Review: Invisible Women: Data Bias in a World Designed for Men

I read a non-fiction book a few months ago that left a sour taste in my mouth; it wasn't because I disagreed with the author, but rather that they made lots of claims that either had no citation, were based entirely on a single anecdote, were practically impossible to empirically prove, or were very provably wrong with a cursory search on the internet. I couldn't help but take notes and look things up, which led to exasperation and quitting about two thirds of the way through. I complained about it to my roommates, and one of them recommended I read Invisible Women: Data Bias in a World Designed for Men for the polar opposite experience.

I finally got around to it, and found it very good. It's definitely heavy on the citations, and makes a compelling case for its central arguments, namely:

  1. Men are usually the "default model" when designing something, which leads to it not working for women
  2. A lack of sex disaggregated data (or lack of data in general) leads to a lack of information about how things impact women
  3. A lack of knowledge about how things impact women lead to ineffective treatments, safety measures, workplace conditions, and more
  4. Men are often responsible for data collection and decision making, and so typically do not consider the needs or wants of half the population
  5. Collecting data about women is often perceived to be too difficult (despite making up 50% of the population)
  6. Even when data is collected and properly classified, it's sometimes just ignored

There's about ten billion examples, ranging from bathroom design, to car safety, to drugs and medicine, to workplace dynamics, to politics, and more. I ended up falling into the same cycle as the other book, where I took copious notes, but in this case, it was because there were just so many interesting things that I would be remiss to read and then forget forever. I've added a bunch of them at the bottom, but it's by no means everything I took down, which is also a tiny subset of what the book covers; if you don't feel like reading the entire book, it might make a decent TL;DR.

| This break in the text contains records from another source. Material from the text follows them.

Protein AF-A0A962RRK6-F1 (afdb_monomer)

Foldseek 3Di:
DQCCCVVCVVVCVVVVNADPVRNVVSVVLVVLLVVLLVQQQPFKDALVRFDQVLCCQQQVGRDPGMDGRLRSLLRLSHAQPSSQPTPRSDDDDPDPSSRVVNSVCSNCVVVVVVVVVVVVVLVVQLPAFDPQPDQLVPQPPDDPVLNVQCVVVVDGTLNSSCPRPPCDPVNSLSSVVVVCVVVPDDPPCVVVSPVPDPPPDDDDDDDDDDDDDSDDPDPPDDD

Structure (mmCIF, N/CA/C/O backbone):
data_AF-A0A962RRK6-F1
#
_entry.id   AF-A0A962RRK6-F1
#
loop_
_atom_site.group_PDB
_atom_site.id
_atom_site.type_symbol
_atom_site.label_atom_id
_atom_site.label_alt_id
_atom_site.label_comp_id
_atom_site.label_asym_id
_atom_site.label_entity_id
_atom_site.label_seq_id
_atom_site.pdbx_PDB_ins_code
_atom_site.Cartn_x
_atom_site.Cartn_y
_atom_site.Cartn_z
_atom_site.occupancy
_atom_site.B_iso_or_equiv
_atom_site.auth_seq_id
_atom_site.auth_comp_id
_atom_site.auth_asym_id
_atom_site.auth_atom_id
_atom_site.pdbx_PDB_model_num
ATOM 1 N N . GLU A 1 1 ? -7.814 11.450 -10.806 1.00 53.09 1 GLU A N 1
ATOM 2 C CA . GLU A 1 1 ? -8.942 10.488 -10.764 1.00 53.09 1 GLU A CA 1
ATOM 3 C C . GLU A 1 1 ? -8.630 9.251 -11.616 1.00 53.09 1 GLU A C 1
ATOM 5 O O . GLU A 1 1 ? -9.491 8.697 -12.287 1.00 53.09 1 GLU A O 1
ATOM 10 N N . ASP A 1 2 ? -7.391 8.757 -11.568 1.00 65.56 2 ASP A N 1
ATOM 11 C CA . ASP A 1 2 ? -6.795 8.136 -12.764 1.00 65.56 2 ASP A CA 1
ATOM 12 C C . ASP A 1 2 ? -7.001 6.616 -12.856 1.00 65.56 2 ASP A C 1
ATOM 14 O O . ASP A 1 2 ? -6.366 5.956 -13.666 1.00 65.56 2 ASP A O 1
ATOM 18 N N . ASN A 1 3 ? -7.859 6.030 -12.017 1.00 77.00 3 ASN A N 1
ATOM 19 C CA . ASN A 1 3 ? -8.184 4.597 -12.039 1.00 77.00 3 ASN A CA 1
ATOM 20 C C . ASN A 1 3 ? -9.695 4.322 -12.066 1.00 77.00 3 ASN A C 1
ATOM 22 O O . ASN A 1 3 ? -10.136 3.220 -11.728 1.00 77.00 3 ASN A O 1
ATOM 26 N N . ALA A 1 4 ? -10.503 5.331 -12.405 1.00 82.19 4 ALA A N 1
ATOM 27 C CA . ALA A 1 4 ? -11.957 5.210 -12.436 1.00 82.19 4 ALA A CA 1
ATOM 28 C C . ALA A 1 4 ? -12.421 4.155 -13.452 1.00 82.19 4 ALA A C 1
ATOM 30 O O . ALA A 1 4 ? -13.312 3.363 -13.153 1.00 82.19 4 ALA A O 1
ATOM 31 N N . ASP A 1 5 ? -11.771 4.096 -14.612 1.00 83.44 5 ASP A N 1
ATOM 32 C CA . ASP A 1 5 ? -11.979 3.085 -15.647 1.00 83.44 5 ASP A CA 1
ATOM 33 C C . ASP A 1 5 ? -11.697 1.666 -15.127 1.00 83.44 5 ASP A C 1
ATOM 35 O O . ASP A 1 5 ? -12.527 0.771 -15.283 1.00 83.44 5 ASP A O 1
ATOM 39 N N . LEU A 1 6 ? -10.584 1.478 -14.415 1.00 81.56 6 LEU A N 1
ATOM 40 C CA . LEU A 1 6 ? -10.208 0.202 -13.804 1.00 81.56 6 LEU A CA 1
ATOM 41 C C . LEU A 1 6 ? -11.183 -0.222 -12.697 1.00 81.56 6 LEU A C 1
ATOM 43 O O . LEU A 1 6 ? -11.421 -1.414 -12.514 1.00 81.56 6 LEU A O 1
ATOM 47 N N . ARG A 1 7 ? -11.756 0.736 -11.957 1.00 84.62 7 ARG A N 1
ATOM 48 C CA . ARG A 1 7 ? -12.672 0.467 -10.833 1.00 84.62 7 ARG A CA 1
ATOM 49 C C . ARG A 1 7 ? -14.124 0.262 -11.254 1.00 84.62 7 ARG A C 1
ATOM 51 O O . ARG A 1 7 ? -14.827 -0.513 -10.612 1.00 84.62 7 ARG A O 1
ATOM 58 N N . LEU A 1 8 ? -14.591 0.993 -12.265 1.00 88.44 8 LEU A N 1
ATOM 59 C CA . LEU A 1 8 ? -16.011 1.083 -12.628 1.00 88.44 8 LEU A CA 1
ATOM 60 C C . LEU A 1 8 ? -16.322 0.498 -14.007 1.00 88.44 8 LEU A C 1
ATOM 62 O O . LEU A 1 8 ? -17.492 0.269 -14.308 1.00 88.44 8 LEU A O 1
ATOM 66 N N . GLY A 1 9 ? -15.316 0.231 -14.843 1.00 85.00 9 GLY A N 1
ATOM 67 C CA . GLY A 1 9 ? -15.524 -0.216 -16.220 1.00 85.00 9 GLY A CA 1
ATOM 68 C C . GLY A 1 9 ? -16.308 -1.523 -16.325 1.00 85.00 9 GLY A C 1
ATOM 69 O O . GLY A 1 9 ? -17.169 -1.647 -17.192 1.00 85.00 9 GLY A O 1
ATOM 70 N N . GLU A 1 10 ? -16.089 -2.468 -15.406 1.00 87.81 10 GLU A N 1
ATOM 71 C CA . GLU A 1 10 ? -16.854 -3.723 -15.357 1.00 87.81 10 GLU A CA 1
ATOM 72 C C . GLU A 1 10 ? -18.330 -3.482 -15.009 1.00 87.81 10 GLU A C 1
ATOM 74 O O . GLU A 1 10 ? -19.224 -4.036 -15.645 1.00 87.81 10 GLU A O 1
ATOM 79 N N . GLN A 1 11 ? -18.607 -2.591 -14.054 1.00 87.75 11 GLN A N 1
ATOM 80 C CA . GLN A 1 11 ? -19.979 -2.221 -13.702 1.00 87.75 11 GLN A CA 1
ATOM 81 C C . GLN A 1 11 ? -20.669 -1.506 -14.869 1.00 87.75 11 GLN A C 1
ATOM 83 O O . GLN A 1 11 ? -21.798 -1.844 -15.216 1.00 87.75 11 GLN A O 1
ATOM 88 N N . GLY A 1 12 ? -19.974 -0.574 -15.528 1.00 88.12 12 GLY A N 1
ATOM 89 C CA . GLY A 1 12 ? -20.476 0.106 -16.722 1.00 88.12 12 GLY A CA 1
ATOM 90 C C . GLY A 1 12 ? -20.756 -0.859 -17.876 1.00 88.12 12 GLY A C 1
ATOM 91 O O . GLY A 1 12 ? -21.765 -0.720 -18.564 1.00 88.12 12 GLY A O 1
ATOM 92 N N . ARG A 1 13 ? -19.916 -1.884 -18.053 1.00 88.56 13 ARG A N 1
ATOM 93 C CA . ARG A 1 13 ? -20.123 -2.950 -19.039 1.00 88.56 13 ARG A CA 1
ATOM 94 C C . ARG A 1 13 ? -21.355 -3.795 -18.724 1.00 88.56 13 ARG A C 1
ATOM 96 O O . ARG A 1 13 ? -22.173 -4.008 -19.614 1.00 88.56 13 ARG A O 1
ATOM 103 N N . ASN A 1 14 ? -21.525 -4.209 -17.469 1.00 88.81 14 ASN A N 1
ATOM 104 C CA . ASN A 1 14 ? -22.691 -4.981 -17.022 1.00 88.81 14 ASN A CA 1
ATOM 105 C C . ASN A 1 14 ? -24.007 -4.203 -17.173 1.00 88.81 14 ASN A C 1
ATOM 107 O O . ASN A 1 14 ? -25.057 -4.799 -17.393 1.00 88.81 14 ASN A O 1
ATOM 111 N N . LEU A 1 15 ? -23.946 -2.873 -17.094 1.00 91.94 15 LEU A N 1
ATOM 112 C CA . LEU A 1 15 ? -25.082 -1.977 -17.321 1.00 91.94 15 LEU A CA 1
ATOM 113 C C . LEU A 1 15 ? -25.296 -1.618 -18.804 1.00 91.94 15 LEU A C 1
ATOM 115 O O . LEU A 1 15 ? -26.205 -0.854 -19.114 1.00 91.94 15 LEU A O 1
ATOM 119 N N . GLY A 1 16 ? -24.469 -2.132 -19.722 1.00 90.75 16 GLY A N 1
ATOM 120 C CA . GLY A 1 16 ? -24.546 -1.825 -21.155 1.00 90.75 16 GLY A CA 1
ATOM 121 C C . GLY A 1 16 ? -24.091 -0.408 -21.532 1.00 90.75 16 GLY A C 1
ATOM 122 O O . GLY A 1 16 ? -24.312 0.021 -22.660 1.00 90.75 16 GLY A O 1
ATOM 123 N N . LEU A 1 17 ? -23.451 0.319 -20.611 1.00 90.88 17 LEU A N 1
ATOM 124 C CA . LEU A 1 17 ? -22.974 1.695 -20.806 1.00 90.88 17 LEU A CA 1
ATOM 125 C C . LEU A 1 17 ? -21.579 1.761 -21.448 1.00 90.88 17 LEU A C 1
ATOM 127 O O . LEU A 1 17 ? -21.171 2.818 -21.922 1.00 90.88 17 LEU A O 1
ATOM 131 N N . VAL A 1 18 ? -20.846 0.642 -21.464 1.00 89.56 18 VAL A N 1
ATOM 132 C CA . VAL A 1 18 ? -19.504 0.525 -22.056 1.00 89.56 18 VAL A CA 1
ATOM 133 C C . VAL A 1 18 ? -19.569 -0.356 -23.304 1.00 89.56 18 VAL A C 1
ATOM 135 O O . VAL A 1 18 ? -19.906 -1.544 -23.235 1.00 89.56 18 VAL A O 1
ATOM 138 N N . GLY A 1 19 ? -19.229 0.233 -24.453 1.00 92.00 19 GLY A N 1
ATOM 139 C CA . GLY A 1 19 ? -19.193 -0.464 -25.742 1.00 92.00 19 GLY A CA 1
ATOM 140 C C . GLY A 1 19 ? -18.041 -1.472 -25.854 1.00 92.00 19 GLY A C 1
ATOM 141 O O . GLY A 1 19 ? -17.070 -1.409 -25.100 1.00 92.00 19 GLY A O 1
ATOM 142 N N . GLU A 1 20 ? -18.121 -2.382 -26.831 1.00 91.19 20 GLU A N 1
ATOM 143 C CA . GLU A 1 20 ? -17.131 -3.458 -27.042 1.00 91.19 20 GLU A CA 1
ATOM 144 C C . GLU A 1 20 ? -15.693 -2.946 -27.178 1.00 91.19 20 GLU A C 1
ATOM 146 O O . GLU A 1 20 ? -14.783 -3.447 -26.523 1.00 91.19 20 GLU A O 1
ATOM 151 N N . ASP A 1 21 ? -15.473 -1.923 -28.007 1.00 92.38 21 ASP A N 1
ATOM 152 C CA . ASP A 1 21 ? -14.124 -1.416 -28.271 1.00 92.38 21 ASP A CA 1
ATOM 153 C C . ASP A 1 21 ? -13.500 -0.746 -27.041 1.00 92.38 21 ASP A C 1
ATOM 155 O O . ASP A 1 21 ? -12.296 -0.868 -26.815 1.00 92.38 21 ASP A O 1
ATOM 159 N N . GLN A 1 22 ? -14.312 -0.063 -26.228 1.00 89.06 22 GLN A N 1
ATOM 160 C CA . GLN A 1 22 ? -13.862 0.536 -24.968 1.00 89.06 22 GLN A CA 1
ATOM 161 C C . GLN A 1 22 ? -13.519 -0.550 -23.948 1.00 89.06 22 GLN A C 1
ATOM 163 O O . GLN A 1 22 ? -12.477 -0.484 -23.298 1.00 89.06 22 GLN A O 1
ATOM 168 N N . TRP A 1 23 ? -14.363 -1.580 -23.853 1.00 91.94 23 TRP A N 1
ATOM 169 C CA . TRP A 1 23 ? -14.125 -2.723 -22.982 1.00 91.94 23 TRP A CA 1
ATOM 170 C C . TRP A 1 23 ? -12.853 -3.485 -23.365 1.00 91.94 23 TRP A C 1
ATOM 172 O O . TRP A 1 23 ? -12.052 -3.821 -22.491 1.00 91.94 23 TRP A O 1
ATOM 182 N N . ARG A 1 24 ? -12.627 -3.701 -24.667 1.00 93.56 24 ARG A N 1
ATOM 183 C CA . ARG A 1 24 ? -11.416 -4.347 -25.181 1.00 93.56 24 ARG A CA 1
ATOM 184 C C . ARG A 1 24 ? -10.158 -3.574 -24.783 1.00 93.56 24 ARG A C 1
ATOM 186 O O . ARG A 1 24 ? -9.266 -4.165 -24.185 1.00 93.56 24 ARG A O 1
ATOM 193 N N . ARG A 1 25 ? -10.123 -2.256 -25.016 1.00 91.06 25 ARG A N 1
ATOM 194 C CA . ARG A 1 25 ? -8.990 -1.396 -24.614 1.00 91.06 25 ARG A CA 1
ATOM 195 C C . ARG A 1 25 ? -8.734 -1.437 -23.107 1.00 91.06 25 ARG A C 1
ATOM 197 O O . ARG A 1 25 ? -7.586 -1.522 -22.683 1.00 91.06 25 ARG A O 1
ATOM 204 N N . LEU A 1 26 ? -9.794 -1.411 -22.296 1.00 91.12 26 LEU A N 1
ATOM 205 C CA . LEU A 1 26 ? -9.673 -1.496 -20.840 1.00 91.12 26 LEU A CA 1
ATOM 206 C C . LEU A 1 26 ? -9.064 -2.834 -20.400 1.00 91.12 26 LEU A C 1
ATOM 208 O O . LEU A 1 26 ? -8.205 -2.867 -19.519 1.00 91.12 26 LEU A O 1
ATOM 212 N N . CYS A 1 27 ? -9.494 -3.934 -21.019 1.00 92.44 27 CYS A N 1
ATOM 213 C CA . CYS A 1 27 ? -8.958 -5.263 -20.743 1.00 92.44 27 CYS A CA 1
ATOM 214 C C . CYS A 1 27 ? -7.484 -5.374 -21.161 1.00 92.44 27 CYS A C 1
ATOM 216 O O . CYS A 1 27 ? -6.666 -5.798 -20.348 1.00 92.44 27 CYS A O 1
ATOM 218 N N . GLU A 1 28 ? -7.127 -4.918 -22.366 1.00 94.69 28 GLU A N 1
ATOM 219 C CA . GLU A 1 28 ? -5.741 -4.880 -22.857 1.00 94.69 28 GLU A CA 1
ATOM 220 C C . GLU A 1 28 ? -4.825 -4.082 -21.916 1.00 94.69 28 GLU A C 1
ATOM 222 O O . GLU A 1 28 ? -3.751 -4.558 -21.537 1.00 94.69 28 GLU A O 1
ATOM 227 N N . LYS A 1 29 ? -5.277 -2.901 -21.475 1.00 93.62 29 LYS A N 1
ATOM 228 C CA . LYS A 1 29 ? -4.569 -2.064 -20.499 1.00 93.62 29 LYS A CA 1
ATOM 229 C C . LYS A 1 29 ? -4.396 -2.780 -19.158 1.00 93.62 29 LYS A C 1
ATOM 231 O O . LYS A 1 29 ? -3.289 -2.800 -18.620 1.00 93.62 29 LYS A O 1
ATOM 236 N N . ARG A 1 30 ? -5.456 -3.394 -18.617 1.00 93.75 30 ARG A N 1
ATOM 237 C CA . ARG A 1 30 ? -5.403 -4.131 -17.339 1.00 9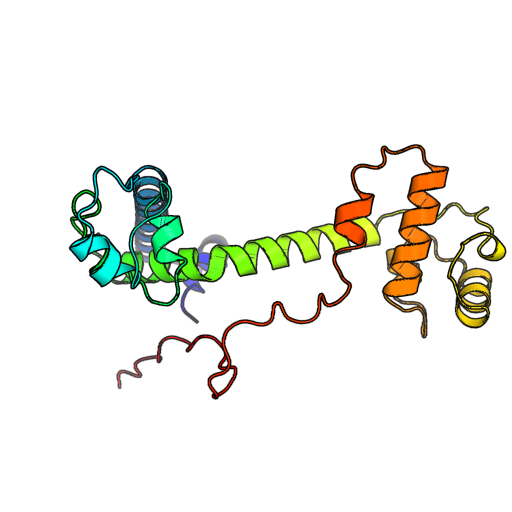3.75 30 ARG A CA 1
ATOM 238 C C . ARG A 1 30 ? -4.394 -5.273 -17.396 1.00 93.75 30 ARG A C 1
ATOM 240 O O . ARG A 1 30 ? -3.563 -5.396 -16.500 1.00 93.75 30 ARG A O 1
ATOM 247 N N . GLU A 1 31 ? -4.432 -6.066 -18.460 1.00 96.19 31 GLU A N 1
ATOM 248 C CA . GLU A 1 31 ? -3.478 -7.156 -18.644 1.00 96.19 31 GLU A CA 1
ATOM 249 C C . GLU A 1 31 ? -2.044 -6.647 -18.814 1.00 96.19 31 GLU A C 1
ATOM 251 O O . GLU A 1 31 ? -1.110 -7.254 -18.297 1.00 96.19 31 GLU A O 1
ATOM 256 N N . ALA A 1 32 ? -1.837 -5.537 -19.529 1.00 96.94 32 ALA A N 1
ATOM 257 C CA . ALA A 1 32 ? -0.512 -4.946 -19.684 1.00 96.94 32 ALA A CA 1
ATOM 258 C C . ALA A 1 32 ? 0.068 -4.480 -18.338 1.00 96.94 32 ALA A C 1
ATOM 260 O O . ALA A 1 32 ? 1.238 -4.745 -18.061 1.00 96.94 32 ALA A O 1
ATOM 261 N N . ILE A 1 33 ? -0.757 -3.862 -17.486 1.00 96.25 33 ILE A N 1
ATOM 262 C CA . ILE A 1 33 ? -0.378 -3.471 -16.122 1.00 96.25 33 ILE A CA 1
ATOM 263 C C . ILE A 1 33 ? 0.004 -4.701 -15.295 1.00 96.25 33 ILE A C 1
ATOM 265 O O . ILE A 1 33 ? 1.060 -4.711 -14.664 1.00 96.25 33 ILE A O 1
ATOM 269 N N . GLU A 1 34 ? -0.823 -5.747 -15.309 1.00 96.38 34 GLU A N 1
ATOM 270 C CA . GLU A 1 34 ? -0.576 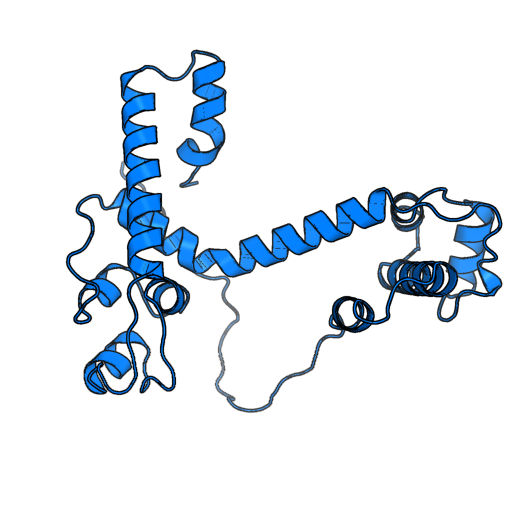-6.963 -14.530 1.00 96.38 34 GLU A CA 1
ATOM 271 C C . GLU A 1 34 ? 0.695 -7.692 -14.987 1.00 96.38 34 GLU A C 1
ATOM 273 O O . GLU A 1 34 ? 1.539 -8.053 -14.162 1.00 96.38 34 GLU A O 1
ATOM 278 N N . ARG A 1 35 ? 0.888 -7.840 -16.305 1.00 97.56 35 ARG A N 1
ATOM 279 C CA . ARG A 1 35 ? 2.107 -8.430 -16.878 1.00 97.56 35 ARG A CA 1
ATOM 280 C C . ARG A 1 35 ? 3.355 -7.664 -16.459 1.00 97.56 35 ARG A C 1
ATOM 282 O O . ARG A 1 35 ? 4.349 -8.284 -16.084 1.00 97.56 35 ARG A O 1
ATOM 289 N N . GLU A 1 36 ? 3.310 -6.335 -16.504 1.00 97.81 36 GLU A N 1
ATOM 290 C CA . GLU A 1 36 ? 4.464 -5.516 -16.145 1.00 97.81 36 GLU A CA 1
ATOM 291 C C . GLU A 1 36 ? 4.768 -5.571 -14.647 1.00 97.81 36 GLU A C 1
ATOM 293 O O . GLU A 1 36 ? 5.927 -5.724 -14.258 1.00 97.81 36 GLU A O 1
ATOM 298 N N . GLN A 1 37 ? 3.744 -5.541 -13.790 1.00 96.88 37 GLN A N 1
ATOM 299 C CA . GLN A 1 37 ? 3.939 -5.747 -12.354 1.00 96.88 37 GLN A CA 1
ATOM 300 C C . GLN A 1 37 ? 4.571 -7.102 -12.063 1.00 96.88 37 GLN A C 1
ATOM 302 O O . GLN A 1 37 ? 5.514 -7.183 -11.276 1.00 96.88 37 GLN A O 1
ATOM 307 N N . GLN A 1 38 ? 4.090 -8.161 -12.717 1.00 97.00 38 GLN A N 1
ATOM 308 C CA . GLN A 1 38 ? 4.639 -9.496 -12.537 1.00 97.00 38 GLN A CA 1
ATOM 309 C C . GLN A 1 38 ? 6.099 -9.566 -12.991 1.00 97.00 38 GLN A C 1
ATOM 311 O O . GLN A 1 38 ? 6.938 -10.103 -12.263 1.00 97.00 38 GLN A O 1
ATOM 316 N N . ARG A 1 39 ? 6.426 -8.967 -14.143 1.00 97.06 39 ARG A N 1
ATOM 317 C CA . ARG A 1 39 ? 7.803 -8.864 -14.637 1.00 97.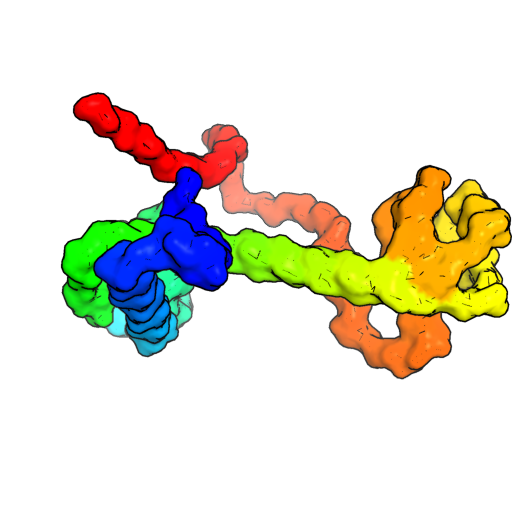06 39 ARG A CA 1
ATOM 318 C C . ARG A 1 39 ? 8.694 -8.178 -13.603 1.00 97.06 39 ARG A C 1
ATOM 320 O O . ARG A 1 39 ? 9.653 -8.792 -13.142 1.00 97.06 39 ARG A O 1
ATOM 327 N N . LEU A 1 40 ? 8.332 -6.974 -13.150 1.00 96.81 40 LEU A N 1
ATOM 328 C CA . LEU A 1 40 ? 9.102 -6.215 -12.156 1.00 96.81 40 LEU A CA 1
ATOM 329 C C . LEU A 1 40 ? 9.217 -6.923 -10.803 1.00 96.81 40 LEU A C 1
ATOM 331 O O . LEU A 1 40 ? 10.240 -6.790 -10.138 1.00 96.81 40 LEU A O 1
ATOM 335 N N . ARG A 1 41 ? 8.203 -7.690 -10.396 1.00 96.25 41 ARG A N 1
ATOM 336 C CA . ARG A 1 41 ? 8.240 -8.512 -9.178 1.00 96.25 41 ARG A CA 1
ATOM 337 C C . ARG A 1 41 ? 9.210 -9.689 -9.299 1.00 96.25 41 ARG A C 1
ATOM 339 O O . ARG A 1 41 ? 9.799 -10.102 -8.304 1.00 96.25 41 ARG A O 1
ATOM 346 N N . SER A 1 42 ? 9.348 -10.238 -10.504 1.00 95.88 42 SER A N 1
ATOM 347 C CA . SER A 1 42 ? 10.218 -11.380 -10.803 1.00 95.88 42 SER A CA 1
ATOM 348 C C . SER A 1 42 ? 11.648 -10.998 -11.193 1.00 95.88 42 SER A C 1
ATOM 350 O O . SER A 1 42 ? 12.531 -11.852 -11.148 1.00 95.88 42 SER A O 1
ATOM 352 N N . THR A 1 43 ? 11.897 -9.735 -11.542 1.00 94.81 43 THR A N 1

There were a couple moments where alarm bells went off in my head, and I went exploring to validate them. For example, she says:

Tech’s love affair with the myth of meritocracy is ironic for an industry so in thrall to the potential of Big Data, because this is a rare case where the data actually exists. But if in Silicon Valley meritocracy is a religion, its God is a white male Harvard dropout. And so are most of his disciples: women make up only a quarter of the tech industry’s employees and 11% of its executives. 11 This is despite women earning more than half of all undergraduate degrees in the US, half of all undergraduate degrees in chemistry, and almost half in maths.

I have two misgivings with this paragraph. The first is that it is citing a New Yorker article for the "quarter" figure, but that article doesn't give any sources itself besides saying that "studies" say it. I haven't been able to track down their original source, despite an afternoon of trying; the closest I got were AnitaB reports from 2017 and 2020, which support the gist of the citation. I understand that sifting through every Guardian, New Yorker, Atlantic, etc. article for primary sources would have taken until the heat-death of the universe to complete, but it would also give peace of mind that the author is not being led astray by misquotes or deliberate misinformation, and allow readers who want to explore a topic to do so more easily.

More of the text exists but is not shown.